------ SOURCE RECORDS ------

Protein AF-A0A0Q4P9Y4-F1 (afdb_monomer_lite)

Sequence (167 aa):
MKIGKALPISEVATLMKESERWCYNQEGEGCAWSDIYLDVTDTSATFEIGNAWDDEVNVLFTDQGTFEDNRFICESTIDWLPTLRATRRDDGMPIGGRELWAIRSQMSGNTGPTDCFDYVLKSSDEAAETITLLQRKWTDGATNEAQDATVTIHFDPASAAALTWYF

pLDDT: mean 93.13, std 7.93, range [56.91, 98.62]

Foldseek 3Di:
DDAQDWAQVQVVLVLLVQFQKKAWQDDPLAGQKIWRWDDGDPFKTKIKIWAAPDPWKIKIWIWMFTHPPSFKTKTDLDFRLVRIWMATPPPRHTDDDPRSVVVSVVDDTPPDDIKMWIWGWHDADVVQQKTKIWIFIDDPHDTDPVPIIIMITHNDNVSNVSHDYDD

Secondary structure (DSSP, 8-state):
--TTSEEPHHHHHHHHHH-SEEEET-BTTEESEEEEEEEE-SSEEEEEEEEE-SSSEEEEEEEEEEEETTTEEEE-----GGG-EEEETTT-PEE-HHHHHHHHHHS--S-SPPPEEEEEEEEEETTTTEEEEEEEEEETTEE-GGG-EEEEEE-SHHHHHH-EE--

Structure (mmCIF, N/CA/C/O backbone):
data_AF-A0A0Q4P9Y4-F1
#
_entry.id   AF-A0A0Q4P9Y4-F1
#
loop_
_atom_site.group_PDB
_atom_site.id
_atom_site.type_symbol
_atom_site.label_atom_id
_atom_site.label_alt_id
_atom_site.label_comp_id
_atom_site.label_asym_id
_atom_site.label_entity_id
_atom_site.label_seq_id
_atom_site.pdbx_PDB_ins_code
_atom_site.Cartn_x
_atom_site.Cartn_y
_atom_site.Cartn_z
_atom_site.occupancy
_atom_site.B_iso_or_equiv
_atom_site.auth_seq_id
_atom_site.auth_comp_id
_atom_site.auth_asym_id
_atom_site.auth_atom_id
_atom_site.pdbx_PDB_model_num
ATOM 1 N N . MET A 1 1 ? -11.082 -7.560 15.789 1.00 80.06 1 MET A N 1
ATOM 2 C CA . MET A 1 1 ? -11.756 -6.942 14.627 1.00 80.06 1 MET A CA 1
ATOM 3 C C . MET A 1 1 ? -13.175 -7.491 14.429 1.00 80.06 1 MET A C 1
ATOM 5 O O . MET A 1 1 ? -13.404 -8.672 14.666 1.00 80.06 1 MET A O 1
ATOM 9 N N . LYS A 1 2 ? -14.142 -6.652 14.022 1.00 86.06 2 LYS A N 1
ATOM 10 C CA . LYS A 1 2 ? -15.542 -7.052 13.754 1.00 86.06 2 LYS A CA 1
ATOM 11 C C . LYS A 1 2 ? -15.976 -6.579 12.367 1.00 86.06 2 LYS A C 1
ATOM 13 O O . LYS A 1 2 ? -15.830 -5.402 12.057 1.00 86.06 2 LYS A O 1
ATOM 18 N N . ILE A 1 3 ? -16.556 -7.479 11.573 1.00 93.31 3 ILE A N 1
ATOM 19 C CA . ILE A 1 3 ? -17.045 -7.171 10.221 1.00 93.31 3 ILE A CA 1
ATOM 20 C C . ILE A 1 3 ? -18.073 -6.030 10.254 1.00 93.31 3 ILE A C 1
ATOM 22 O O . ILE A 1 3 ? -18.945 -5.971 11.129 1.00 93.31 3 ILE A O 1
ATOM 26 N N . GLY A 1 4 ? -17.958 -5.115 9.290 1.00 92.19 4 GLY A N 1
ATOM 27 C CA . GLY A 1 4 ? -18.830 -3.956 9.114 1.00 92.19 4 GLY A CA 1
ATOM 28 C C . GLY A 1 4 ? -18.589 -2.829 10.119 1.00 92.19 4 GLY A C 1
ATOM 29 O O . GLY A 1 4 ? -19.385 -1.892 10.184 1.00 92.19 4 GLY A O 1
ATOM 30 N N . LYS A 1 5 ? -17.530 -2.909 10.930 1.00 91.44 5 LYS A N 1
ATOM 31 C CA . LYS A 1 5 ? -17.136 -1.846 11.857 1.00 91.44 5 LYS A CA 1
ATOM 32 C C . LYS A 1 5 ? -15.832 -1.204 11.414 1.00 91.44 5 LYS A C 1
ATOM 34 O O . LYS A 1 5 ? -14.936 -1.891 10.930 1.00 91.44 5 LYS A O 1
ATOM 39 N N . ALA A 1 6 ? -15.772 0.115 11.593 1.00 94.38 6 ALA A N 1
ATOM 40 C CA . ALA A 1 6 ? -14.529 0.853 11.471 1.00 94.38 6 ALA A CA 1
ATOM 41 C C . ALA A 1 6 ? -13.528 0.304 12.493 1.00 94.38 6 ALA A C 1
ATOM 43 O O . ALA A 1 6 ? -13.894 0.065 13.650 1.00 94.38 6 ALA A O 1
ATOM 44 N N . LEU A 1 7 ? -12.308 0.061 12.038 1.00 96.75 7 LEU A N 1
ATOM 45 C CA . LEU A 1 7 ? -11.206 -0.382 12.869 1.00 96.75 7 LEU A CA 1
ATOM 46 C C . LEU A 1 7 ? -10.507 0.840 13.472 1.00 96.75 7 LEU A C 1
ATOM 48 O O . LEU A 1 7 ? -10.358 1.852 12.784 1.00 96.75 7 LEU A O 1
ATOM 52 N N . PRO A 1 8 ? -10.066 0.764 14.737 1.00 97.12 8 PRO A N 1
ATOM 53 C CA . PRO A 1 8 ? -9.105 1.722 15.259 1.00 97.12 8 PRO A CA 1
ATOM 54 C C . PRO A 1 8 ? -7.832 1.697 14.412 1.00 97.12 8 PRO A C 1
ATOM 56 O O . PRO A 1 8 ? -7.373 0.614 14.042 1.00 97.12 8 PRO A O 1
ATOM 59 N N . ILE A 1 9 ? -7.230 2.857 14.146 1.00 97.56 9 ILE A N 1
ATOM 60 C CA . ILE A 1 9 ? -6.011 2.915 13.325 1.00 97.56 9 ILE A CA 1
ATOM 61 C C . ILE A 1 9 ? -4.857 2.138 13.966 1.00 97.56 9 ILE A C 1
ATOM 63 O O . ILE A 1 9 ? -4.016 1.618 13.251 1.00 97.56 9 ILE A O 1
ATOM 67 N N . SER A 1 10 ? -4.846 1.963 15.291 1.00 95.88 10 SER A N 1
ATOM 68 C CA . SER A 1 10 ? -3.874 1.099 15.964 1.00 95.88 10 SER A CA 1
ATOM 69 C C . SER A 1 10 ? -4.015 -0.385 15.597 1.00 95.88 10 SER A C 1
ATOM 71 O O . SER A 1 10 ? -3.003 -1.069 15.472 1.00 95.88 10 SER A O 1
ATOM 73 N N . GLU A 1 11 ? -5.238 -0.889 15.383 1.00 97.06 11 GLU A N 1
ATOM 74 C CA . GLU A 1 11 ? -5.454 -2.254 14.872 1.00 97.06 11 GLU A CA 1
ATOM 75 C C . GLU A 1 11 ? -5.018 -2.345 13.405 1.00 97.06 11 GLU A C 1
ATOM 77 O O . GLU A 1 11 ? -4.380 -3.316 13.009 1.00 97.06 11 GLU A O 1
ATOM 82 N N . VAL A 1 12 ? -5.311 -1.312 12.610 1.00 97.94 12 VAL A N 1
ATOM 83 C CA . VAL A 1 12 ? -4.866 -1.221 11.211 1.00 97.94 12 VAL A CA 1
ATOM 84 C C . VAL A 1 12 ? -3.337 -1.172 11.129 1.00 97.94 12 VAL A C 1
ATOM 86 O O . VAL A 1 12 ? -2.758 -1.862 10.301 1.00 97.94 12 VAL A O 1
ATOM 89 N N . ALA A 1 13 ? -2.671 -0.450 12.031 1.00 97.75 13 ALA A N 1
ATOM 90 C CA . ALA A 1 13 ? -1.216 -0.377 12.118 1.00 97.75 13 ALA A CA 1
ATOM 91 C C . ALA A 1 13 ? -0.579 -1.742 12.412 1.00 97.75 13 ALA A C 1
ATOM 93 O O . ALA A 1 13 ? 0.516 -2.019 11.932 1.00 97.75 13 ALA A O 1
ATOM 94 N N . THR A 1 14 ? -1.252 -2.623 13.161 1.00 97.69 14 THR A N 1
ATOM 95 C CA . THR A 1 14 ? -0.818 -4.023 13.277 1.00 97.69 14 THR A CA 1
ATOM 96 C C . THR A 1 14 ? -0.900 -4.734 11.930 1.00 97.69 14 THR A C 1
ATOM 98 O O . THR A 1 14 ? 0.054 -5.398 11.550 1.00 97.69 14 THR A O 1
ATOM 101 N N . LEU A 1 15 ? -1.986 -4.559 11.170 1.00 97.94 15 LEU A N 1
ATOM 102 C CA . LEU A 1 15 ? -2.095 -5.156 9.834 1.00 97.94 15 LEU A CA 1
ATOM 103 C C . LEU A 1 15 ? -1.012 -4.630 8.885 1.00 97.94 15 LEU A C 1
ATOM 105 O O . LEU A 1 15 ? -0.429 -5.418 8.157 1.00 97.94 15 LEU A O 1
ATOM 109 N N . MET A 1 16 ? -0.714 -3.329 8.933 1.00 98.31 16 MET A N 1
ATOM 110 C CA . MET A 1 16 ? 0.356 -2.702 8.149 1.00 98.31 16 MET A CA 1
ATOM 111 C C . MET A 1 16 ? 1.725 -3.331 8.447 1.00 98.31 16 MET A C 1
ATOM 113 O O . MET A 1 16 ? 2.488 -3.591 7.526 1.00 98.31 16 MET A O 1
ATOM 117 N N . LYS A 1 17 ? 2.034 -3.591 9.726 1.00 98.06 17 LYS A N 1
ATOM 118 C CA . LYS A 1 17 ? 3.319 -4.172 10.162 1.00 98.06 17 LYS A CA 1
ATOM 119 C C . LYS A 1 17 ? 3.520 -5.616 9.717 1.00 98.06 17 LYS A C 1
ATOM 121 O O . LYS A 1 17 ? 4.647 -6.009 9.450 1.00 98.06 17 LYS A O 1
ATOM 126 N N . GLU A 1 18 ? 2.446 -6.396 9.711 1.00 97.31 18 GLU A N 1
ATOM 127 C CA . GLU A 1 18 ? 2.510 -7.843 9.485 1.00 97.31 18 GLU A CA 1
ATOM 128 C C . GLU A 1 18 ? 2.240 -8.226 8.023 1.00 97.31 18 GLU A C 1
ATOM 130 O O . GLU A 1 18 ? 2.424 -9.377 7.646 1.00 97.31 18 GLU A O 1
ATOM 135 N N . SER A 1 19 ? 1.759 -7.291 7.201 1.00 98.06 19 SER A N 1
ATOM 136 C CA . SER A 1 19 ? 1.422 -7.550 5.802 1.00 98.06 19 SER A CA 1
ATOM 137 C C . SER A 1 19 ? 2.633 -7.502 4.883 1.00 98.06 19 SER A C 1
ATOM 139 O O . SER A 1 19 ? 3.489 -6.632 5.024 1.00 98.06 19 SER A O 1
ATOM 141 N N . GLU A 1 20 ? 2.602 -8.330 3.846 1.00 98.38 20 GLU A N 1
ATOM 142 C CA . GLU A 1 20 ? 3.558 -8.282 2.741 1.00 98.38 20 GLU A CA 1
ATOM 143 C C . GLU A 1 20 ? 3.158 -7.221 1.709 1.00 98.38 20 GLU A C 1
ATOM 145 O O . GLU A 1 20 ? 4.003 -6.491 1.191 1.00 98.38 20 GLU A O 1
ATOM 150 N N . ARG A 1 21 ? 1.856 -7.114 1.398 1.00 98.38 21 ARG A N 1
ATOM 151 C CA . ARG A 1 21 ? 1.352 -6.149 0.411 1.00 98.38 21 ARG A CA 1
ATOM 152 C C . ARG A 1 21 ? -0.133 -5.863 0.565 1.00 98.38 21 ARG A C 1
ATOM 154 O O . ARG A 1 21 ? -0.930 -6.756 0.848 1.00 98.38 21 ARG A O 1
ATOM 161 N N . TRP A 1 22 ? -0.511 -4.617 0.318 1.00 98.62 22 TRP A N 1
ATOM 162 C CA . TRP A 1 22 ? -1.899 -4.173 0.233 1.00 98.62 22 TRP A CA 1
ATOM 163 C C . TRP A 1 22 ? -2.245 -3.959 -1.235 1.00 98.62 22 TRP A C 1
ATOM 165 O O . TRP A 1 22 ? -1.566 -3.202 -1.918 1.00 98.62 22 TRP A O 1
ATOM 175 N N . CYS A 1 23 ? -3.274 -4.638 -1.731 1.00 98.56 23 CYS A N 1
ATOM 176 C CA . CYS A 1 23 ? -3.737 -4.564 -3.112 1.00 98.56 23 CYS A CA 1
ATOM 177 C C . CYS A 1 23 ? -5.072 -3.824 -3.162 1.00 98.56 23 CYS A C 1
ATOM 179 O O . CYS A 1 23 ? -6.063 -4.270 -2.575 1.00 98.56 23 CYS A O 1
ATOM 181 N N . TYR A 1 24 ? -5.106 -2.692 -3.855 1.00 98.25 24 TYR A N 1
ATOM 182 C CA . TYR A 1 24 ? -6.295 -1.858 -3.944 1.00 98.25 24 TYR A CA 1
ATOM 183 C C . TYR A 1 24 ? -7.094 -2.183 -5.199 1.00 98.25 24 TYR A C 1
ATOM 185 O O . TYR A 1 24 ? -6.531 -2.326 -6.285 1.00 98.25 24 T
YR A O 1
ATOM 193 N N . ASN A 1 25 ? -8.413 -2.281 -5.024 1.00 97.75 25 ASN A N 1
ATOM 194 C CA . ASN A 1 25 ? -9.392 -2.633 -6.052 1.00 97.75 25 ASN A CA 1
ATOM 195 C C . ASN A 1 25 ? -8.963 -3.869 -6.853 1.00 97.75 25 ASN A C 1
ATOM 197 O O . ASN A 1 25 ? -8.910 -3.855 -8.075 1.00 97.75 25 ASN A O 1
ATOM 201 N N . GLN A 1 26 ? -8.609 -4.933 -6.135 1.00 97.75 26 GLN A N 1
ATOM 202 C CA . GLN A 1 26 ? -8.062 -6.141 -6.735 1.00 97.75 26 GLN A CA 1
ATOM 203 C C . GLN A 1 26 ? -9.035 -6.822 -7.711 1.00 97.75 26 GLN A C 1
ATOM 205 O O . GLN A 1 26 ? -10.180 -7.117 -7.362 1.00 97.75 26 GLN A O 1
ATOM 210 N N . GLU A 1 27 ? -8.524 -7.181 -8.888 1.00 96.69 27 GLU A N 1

------

## WHAT YOU HAVE TO DO:
Look above for the line with "ATOM 152 C C" and the line with "ATOM 161 N N", and reproduce exactly those two lines plus every line between, nothing more.

## PROBLEM SOLUTION:
ATOM 152 C C . ARG A 1 21 ? -0.133 -5.863 0.565 1.00 98.38 21 ARG A C 1
ATOM 154 O O . ARG A 1 21 ? -0.930 -6.756 0.848 1.00 98.38 21 ARG A O 1
ATOM 161 N N . TRP A 1 22 ? -0.511 -4.617 0.318 1.00 98.62 22 TRP A N 1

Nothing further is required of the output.